» **RECORD SET**
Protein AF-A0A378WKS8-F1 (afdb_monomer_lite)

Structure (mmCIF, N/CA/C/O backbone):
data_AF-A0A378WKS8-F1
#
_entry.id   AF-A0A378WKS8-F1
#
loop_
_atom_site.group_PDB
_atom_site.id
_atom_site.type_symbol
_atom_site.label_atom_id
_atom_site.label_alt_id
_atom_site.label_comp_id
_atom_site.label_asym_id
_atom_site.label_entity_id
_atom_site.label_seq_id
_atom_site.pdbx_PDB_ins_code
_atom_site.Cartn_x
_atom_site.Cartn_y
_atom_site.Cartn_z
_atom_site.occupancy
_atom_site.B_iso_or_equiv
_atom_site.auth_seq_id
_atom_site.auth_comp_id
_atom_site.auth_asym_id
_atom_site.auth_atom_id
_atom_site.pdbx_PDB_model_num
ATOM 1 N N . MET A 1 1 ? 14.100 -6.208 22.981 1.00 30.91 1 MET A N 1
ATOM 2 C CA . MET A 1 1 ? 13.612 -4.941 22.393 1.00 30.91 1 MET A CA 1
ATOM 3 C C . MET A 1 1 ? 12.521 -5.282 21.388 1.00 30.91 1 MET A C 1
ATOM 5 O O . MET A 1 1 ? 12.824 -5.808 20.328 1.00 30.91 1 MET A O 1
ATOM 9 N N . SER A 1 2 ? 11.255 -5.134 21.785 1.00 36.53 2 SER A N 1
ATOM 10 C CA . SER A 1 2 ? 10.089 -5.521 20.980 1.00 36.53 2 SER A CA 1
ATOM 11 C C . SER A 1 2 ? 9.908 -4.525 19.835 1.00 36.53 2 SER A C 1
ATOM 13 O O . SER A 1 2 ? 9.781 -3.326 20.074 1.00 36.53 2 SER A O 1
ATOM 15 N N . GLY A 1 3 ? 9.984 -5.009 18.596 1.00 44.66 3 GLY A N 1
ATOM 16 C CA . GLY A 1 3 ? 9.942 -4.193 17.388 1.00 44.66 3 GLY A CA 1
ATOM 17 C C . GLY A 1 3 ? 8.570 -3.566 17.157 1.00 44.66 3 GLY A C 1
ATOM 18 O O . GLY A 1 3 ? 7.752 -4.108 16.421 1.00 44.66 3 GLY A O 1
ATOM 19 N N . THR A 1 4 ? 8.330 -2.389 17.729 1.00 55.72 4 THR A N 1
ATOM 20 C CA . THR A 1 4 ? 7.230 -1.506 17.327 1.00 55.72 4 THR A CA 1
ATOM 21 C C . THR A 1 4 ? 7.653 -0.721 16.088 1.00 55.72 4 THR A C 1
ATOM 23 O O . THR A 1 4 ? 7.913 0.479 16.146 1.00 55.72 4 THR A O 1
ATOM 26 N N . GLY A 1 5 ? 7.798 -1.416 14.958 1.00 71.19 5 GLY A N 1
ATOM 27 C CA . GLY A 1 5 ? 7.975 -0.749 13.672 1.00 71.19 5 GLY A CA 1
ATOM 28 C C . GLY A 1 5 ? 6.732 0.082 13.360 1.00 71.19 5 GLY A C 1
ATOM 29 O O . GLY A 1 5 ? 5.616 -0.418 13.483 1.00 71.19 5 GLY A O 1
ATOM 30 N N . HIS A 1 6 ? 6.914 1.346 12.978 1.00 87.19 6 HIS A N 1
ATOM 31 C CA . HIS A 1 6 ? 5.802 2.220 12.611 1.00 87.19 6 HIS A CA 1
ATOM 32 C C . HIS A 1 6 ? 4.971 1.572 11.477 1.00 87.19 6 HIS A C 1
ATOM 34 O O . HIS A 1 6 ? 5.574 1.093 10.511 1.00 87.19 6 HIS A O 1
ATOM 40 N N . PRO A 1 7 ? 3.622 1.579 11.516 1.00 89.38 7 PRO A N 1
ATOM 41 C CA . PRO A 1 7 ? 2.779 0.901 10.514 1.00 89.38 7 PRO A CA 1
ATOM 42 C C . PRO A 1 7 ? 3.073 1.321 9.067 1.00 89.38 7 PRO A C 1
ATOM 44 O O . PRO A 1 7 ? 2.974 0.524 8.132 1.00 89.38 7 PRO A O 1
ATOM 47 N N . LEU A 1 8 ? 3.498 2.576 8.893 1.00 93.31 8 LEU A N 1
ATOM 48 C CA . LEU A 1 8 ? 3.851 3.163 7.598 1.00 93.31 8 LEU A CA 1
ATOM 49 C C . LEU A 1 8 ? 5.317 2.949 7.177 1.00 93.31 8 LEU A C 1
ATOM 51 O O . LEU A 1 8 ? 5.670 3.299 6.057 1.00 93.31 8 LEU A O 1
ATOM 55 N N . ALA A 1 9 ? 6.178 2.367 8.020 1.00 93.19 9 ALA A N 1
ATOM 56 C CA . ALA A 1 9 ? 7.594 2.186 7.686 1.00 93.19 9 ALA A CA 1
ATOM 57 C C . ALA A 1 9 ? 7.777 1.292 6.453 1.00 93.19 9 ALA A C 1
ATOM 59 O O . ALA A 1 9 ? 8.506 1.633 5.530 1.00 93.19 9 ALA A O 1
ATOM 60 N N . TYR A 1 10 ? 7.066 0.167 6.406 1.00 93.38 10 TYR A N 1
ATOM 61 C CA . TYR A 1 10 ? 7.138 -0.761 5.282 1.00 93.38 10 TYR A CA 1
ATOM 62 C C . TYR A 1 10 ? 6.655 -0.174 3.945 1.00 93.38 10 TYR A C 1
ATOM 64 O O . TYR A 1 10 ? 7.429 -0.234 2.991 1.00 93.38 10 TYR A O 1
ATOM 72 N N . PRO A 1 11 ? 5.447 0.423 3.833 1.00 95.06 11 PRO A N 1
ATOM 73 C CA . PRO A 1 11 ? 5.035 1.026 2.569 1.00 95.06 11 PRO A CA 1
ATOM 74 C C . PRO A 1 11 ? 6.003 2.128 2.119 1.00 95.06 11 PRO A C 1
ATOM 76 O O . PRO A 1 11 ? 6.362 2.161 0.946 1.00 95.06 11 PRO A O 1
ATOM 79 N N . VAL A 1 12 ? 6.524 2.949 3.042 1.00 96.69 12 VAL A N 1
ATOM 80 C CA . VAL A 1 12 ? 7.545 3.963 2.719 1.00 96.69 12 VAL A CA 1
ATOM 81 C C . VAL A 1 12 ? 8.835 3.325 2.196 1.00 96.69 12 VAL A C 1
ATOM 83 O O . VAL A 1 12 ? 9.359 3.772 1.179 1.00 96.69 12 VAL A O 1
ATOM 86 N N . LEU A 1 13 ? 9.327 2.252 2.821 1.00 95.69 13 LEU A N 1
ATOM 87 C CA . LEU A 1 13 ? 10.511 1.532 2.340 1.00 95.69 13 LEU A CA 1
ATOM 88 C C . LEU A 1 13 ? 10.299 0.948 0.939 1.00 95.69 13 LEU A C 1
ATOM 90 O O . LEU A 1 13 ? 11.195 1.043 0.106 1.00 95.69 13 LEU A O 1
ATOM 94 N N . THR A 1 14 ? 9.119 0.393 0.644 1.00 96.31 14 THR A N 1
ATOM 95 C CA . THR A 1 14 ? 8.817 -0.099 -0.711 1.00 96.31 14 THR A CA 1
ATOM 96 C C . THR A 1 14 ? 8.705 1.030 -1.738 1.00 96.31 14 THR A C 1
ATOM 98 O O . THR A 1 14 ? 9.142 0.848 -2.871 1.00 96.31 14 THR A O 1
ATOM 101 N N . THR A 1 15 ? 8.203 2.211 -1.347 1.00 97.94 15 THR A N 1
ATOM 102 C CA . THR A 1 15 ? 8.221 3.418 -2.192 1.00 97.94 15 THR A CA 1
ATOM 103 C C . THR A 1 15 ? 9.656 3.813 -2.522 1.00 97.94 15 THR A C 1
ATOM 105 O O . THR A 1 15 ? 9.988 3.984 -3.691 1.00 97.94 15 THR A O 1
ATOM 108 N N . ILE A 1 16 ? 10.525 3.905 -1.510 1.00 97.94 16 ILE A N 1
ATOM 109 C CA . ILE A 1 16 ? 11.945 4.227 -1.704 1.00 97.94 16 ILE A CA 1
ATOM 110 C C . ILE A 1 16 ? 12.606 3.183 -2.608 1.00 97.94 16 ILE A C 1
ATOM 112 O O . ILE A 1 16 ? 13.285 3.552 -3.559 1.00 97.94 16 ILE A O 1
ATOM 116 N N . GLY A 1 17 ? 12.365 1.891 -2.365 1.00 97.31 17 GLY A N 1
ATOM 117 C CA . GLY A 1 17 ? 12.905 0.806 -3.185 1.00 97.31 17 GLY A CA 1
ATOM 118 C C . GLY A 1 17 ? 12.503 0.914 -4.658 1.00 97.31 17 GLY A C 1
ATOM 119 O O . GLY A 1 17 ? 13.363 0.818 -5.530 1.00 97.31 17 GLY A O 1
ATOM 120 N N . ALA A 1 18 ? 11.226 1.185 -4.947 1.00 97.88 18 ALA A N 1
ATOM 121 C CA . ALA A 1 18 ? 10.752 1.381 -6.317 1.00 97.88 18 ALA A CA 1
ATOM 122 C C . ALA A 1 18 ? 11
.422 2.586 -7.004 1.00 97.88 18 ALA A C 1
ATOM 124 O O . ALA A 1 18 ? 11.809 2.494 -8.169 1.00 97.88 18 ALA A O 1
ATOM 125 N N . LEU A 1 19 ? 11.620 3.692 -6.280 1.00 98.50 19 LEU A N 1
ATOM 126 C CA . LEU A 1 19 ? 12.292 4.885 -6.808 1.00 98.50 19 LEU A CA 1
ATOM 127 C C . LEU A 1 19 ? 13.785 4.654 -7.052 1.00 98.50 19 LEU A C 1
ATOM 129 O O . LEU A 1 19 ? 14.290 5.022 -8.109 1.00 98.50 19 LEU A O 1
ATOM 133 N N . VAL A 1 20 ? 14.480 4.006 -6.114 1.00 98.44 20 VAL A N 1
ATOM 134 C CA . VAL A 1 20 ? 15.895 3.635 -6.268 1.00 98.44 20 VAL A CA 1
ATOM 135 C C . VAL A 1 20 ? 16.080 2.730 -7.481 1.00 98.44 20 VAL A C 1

==

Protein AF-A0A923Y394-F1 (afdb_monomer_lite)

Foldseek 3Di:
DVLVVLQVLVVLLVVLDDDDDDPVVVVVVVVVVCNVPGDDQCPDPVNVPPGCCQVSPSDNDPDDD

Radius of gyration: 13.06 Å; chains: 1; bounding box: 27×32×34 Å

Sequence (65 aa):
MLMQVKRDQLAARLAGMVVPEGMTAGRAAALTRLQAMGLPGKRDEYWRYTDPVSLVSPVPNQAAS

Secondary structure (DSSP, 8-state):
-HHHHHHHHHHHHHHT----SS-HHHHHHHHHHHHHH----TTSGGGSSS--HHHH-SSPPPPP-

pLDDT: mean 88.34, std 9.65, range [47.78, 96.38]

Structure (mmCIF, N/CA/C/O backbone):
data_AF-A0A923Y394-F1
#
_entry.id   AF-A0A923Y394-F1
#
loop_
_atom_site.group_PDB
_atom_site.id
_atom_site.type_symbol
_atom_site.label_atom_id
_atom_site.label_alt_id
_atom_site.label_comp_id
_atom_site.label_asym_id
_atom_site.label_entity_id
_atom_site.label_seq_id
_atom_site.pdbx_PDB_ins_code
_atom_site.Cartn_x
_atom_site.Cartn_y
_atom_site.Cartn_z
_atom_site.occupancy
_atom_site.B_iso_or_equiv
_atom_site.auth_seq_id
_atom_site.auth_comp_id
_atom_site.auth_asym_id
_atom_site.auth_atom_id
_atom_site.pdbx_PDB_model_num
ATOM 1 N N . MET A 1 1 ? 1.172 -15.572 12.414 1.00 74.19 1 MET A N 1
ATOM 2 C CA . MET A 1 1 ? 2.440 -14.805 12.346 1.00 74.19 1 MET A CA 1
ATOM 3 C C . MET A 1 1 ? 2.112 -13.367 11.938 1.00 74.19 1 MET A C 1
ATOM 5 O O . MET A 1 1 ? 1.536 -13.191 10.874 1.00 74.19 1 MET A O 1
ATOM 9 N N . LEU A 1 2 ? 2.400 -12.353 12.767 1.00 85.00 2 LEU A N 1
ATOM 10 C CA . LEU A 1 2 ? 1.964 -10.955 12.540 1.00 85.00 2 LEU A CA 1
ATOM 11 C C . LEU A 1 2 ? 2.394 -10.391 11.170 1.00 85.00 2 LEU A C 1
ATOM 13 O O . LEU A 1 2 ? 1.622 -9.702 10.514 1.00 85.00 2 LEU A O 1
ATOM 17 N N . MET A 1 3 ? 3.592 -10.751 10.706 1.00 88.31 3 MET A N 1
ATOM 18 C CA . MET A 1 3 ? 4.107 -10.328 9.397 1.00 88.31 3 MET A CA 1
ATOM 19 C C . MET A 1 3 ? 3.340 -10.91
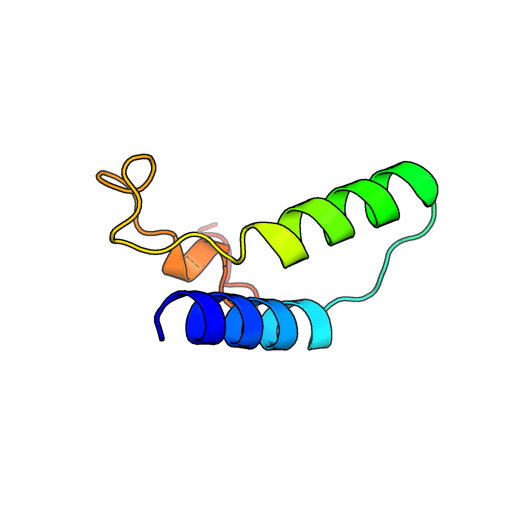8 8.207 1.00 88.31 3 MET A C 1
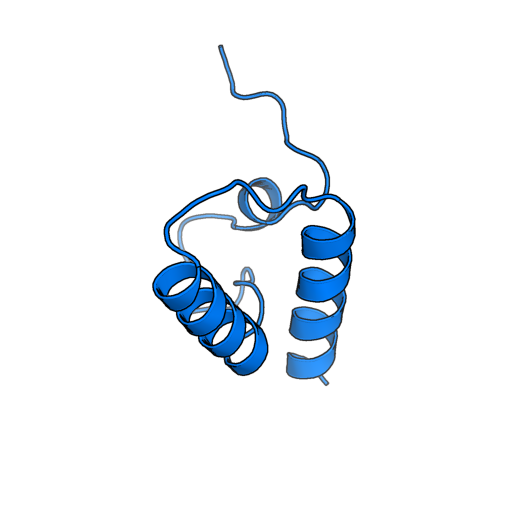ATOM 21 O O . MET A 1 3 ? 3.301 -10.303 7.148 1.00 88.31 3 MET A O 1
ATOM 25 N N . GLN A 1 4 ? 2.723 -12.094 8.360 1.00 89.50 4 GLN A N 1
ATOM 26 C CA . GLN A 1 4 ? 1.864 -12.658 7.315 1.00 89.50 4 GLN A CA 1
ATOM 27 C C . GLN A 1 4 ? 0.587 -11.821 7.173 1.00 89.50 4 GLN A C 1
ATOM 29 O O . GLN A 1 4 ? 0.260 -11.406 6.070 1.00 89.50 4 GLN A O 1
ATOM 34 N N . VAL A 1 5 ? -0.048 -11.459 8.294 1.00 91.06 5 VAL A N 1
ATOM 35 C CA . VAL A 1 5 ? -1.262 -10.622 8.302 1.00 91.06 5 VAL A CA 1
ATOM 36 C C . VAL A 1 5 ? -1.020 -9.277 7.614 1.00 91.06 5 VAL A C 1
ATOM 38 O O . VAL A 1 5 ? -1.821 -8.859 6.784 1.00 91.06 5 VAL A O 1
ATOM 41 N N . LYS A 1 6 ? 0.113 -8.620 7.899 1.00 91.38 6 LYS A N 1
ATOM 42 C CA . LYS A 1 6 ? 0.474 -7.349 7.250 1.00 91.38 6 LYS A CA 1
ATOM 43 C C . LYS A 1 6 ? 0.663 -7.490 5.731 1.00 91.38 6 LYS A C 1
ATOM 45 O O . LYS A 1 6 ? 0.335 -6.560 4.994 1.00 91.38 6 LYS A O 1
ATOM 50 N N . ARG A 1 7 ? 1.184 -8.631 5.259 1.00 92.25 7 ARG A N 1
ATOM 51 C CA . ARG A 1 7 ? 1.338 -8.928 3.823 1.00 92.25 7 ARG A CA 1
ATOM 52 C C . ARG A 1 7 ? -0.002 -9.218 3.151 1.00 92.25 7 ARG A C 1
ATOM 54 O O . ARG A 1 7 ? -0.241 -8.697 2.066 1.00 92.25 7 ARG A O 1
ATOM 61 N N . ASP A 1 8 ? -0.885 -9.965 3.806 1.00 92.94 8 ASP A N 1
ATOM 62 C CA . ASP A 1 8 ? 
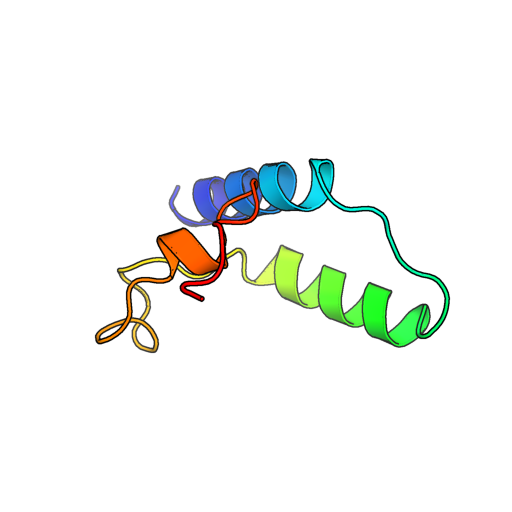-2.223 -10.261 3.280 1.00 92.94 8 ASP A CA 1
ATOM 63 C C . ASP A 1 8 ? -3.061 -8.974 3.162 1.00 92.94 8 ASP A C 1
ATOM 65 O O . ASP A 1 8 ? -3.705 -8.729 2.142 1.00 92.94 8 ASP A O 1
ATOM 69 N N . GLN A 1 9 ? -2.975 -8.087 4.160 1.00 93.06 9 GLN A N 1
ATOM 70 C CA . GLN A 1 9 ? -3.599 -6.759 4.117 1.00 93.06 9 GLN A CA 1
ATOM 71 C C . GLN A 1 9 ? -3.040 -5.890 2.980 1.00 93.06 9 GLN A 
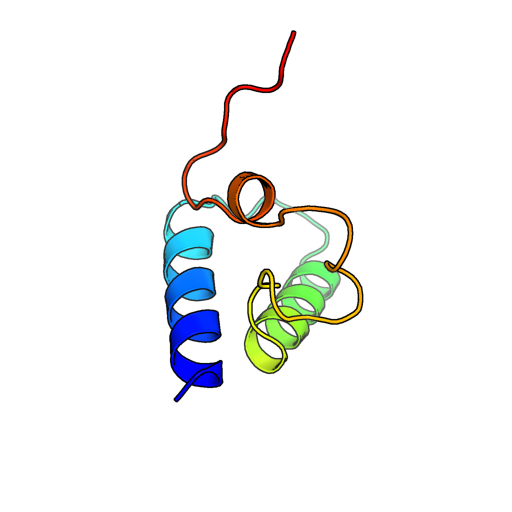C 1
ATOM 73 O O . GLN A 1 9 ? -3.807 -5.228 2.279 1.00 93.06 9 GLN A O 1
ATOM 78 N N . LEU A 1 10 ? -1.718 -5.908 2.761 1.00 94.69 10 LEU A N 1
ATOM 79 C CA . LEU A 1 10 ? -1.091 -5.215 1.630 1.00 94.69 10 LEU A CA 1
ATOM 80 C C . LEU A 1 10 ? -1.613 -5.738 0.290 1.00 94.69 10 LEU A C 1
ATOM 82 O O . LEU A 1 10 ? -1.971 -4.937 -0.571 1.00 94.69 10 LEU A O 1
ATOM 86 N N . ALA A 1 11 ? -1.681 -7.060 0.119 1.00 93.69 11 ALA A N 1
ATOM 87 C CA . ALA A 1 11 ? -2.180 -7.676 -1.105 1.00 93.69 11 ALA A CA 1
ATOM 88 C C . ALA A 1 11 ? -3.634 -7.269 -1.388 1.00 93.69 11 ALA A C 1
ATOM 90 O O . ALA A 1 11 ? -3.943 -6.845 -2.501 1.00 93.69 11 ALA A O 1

» **WHAT IS NEEDED**
Using the listing above, reproduce word for word every line from the one containing "ATOM 36 C C" through the one containing "ATOM 90 O O . ALA". Pictures must be left out.

» **TASK RESULT**
ATOM 36 C C . VAL A 1 5 ? -1.020 -9.277 7.614 1.00 91.06 5 VAL A C 1
ATOM 38 O O . VAL A 1 5 ? -1.821 -8.859 6.784 1.00 91.06 5 VAL A O 1
ATOM 41 N N . LYS A 1 6 ? 0.113 -8.620 7.899 1.00 91.38 6 LYS A N 1
ATOM 42 C CA . LYS A 1 6 ? 0.474 -7.349 7.250 1.00 91.38 6 LYS A CA 1
ATOM 43 C C . LYS A 1 6 ? 0.663 -7.490 5.731 1.00 91.38 6 LYS A C 1
ATOM 45 O O . LYS A 1 6 ? 0.335 -6.560 4.994 1.00 91.38 6 LYS A O 1
ATOM 50 N N . ARG A 1 7 ? 1.184 -8.631 5.259 1.00 92.25 7 ARG A N 1
ATOM 51 C CA . ARG A 1 7 ? 1.338 -8.928 3.823 1.00 92.25 7 ARG A CA 1
ATOM 52 C C . ARG A 1 7 ? -0.002 -9.218 3.151 1.00 92.25 7 ARG A C 1
ATOM 54 O O . ARG A 1 7 ? -0.241 -8.697 2.066 1.00 92.25 7 ARG A O 1
ATOM 61 N N . ASP A 1 8 ? -0.885 -9.965 3.806 1.00 92.94 8 ASP A N 1
ATOM 62 C CA . ASP A 1 8 ? 
-2.223 -10.261 3.280 1.00 92.94 8 ASP A CA 1
ATOM 63 C C . ASP A 1 8 ? -3.061 -8.974 3.162 1.00 92.94 8 ASP A C 1
ATOM 65 O O . ASP A 1 8 ? -3.705 -8.729 2.142 1.00 92.94 8 ASP A O 1
ATOM 69 N N . GLN A 1 9 ? -2.975 -8.087 4.160 1.00 93.06 9 GLN A N 1
ATOM 70 C CA . GLN A 1 9 ? -3.599 -6.759 4.117 1.00 93.06 9 GLN A CA 1
ATOM 71 C C . GLN A 1 9 ? -3.040 -5.890 2.980 1.00 93.06 9 GLN A 
C 1
ATOM 73 O O . GLN A 1 9 ? -3.807 -5.228 2.279 1.00 93.06 9 GLN A O 1
ATOM 78 N N . LEU A 1 10 ? -1.718 -5.908 2.761 1.00 94.69 10 LEU A N 1
ATOM 79 C CA . LEU A 1 10 ? -1.091 -5.215 1.630 1.00 94.69 10 LEU A CA 1
ATOM 80 C C . LEU A 1 10 ? -1.613 -5.738 0.290 1.00 94.69 10 LEU A C 1
ATOM 82 O O . LEU A 1 10 ? -1.971 -4.937 -0.571 1.00 94.69 10 LEU A O 1
ATOM 86 N N . ALA A 1 11 ? -1.681 -7.060 0.119 1.00 93.69 11 ALA A N 1
ATOM 87 C CA . ALA A 1 11 ? -2.180 -7.676 -1.105 1.00 93.69 11 ALA A CA 1
ATOM 88 C C . ALA A 1 11 ? -3.634 -7.269 -1.388 1.00 93.69 11 ALA A C 1
ATOM 90 O O . ALA A 1 11 ? -3.943 -6.845 -2.501 1.00 93.69 11 ALA A O 1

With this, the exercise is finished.